Records from a data collection:
· · · · ·
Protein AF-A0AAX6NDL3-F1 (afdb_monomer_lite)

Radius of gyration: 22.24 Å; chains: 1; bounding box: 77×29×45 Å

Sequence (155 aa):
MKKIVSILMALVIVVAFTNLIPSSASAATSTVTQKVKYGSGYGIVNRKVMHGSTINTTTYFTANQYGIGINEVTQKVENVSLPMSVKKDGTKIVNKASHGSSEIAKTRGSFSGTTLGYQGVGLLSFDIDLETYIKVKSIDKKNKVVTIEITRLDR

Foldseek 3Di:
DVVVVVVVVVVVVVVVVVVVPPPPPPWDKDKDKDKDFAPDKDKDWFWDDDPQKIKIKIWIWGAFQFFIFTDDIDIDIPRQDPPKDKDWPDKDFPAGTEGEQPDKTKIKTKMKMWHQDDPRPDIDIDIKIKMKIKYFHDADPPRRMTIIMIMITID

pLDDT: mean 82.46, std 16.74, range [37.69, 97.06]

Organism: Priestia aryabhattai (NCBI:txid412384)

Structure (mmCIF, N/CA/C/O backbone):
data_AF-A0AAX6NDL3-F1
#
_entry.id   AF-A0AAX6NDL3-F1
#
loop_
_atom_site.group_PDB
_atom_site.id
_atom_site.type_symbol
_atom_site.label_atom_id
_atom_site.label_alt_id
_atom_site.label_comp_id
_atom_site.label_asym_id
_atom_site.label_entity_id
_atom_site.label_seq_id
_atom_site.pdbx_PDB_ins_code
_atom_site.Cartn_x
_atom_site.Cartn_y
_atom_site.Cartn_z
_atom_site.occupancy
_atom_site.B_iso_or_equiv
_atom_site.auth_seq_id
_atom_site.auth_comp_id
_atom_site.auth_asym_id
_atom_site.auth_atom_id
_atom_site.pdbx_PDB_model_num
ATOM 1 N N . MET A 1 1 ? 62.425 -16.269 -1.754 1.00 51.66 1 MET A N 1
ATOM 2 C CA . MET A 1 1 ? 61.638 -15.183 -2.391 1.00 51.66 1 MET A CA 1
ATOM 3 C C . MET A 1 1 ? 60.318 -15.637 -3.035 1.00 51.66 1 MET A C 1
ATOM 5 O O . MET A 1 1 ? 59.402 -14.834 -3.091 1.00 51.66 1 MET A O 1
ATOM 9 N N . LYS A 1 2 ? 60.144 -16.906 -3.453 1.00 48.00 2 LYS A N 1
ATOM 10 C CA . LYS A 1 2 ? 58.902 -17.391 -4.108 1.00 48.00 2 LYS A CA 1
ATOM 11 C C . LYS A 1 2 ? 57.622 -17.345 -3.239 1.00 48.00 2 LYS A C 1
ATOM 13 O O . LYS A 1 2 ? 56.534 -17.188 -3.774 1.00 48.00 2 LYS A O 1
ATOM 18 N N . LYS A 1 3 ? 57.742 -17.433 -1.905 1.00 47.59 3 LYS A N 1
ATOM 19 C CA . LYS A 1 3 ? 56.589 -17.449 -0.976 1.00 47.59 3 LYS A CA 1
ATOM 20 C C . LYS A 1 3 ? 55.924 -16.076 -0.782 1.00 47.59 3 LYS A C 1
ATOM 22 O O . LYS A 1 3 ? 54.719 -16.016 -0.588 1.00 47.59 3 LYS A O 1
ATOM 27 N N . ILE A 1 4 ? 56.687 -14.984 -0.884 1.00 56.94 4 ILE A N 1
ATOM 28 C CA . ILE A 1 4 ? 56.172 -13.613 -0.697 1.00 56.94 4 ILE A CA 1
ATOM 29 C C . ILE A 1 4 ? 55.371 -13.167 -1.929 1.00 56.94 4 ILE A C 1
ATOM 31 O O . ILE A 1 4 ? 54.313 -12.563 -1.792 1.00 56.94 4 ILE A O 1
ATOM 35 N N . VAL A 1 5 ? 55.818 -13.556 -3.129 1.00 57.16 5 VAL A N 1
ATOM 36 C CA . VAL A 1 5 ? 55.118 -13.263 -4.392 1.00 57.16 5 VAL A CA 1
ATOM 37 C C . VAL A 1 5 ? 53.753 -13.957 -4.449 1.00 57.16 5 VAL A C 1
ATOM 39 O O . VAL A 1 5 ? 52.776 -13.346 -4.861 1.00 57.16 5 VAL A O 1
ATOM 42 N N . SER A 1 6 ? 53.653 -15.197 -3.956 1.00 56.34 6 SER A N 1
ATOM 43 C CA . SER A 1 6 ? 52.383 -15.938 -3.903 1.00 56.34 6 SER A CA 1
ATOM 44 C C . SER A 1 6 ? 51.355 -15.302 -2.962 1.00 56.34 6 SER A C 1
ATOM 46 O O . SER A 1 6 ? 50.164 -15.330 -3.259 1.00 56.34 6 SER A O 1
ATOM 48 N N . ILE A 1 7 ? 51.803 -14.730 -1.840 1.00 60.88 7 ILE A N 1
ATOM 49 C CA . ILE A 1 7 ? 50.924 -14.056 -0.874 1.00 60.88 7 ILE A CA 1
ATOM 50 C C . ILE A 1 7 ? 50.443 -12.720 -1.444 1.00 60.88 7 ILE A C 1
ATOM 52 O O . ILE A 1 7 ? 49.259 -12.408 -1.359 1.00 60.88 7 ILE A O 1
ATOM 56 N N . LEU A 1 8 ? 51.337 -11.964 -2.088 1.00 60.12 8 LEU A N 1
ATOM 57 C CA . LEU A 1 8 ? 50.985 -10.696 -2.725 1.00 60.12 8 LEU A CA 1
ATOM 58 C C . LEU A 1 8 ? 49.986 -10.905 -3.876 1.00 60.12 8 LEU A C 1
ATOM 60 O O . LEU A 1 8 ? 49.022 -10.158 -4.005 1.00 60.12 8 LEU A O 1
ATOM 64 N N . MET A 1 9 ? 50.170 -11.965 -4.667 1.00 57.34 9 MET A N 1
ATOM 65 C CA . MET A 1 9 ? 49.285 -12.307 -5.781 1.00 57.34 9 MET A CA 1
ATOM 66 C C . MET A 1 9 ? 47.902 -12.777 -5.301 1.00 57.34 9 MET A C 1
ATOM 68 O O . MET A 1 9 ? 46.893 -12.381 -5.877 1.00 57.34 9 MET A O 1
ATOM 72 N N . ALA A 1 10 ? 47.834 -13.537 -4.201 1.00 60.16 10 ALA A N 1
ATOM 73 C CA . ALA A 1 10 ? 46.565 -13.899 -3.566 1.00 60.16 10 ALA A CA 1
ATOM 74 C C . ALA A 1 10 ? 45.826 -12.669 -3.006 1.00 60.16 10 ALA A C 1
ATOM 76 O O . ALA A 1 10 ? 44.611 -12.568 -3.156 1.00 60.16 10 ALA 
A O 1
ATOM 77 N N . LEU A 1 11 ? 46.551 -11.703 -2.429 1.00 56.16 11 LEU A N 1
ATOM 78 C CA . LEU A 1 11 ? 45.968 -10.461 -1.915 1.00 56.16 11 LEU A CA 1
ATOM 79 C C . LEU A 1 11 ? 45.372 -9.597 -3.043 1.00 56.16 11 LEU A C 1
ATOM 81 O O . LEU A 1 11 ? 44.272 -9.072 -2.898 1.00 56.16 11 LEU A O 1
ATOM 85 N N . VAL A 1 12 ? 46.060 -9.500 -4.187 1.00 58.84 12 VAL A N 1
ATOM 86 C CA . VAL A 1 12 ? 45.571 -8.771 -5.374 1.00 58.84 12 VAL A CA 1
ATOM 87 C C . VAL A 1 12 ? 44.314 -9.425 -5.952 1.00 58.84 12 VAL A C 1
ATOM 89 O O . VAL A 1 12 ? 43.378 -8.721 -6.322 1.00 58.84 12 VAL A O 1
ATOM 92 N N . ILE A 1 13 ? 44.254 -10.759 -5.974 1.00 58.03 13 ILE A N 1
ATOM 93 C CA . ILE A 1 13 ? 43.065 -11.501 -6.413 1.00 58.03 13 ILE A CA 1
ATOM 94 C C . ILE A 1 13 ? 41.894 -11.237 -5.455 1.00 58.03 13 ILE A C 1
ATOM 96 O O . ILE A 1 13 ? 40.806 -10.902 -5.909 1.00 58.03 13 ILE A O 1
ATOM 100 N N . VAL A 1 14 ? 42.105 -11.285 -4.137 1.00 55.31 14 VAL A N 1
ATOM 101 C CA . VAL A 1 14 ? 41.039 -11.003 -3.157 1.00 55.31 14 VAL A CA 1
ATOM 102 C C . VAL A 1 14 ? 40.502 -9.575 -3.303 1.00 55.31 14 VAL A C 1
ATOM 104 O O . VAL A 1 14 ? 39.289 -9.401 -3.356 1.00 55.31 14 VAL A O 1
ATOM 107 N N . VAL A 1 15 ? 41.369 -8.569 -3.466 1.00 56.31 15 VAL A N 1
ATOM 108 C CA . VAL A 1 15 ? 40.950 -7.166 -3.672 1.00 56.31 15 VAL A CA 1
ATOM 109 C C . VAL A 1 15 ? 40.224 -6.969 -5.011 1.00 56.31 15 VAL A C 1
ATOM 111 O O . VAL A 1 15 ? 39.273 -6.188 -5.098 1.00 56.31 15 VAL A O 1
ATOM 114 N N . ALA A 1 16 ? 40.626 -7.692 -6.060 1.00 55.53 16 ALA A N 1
· · · · ·
→ PROBLEM:
Retype, exactly as shown, the lines from the one with "ATOM 74 C C" through the end of the records.

→ ANSWER TO THE PROBLEM:
ATOM 74 C C . ALA A 1 10 ? 45.826 -12.669 -3.006 1.00 60.16 10 ALA A C 1
ATOM 76 O O . ALA A 1 10 ? 44.611 -12.568 -3.156 1.00 60.16 10 ALA 
A O 1
ATOM 77 N N . LEU A 1 11 ? 46.551 -11.703 -2.429 1.00 56.16 11 LEU A N 1
ATOM 78 C CA . LEU A 1 11 ? 45.968 -10.461 -1.915 1.00 56.16 11 LEU A CA 1
ATOM 79 C C . LEU A 1 11 ? 45.372 -9.597 -3.043 1.00 56.16 11 LEU A C 1
ATOM 81 O O . LEU A 1 11 ? 44.272 -9.072 -2.898 1.00 56.16 11 LEU A O 1
ATOM 85 N N . VAL A 1 12 ? 46.060 -9.500 -4.187 1.00 58.84 12 VAL A N 1
ATOM 86 C CA . VAL A 1 12 ? 45.571 -8.771 -5.374 1.00 58.84 12 VAL A CA 1
ATOM 87 C C . VAL A 1 12 ? 44.314 -9.425 -5.952 1.00 58.84 12 VAL A C 1
ATOM 89 O O . VAL A 1 12 ? 43.378 -8.721 -6.322 1.00 58.84 12 VAL A O 1
ATOM 92 N N . ILE A 1 13 ? 44.254 -10.759 -5.974 1.00 58.03 13 ILE A N 1
ATOM 93 C CA . ILE A 1 13 ? 43.065 -11.501 -6.413 1.00 58.03 13 ILE A CA 1
ATOM 94 C C . ILE A 1 13 ? 41.894 -11.237 -5.455 1.00 58.03 13 ILE A C 1
ATOM 96 O O . ILE A 1 13 ? 40.806 -10.902 -5.909 1.00 58.03 13 ILE A O 1
ATOM 100 N N . VAL A 1 14 ? 42.105 -11.285 -4.137 1.00 55.31 14 VAL A N 1
ATOM 101 C CA . VAL A 1 14 ? 41.039 -11.003 -3.157 1.00 55.31 14 VAL A CA 1
ATOM 102 C C . VAL A 1 14 ? 40.502 -9.575 -3.303 1.00 55.31 14 VAL A C 1
ATOM 104 O O . VAL A 1 14 ? 39.289 -9.401 -3.356 1.00 55.31 14 VAL A O 1
ATOM 107 N N . VAL A 1 15 ? 41.369 -8.569 -3.466 1.00 56.31 15 VAL A N 1
ATOM 108 C CA . VAL A 1 15 ? 40.950 -7.166 -3.672 1.00 56.31 15 VAL A CA 1
ATOM 109 C C . VAL A 1 15 ? 40.224 -6.969 -5.011 1.00 56.31 15 VAL A C 1
ATOM 111 O O . VAL A 1 15 ? 39.273 -6.188 -5.098 1.00 56.31 15 VAL A O 1
ATOM 114 N N . ALA A 1 16 ? 40.626 -7.692 -6.060 1.00 55.53 16 ALA A N 1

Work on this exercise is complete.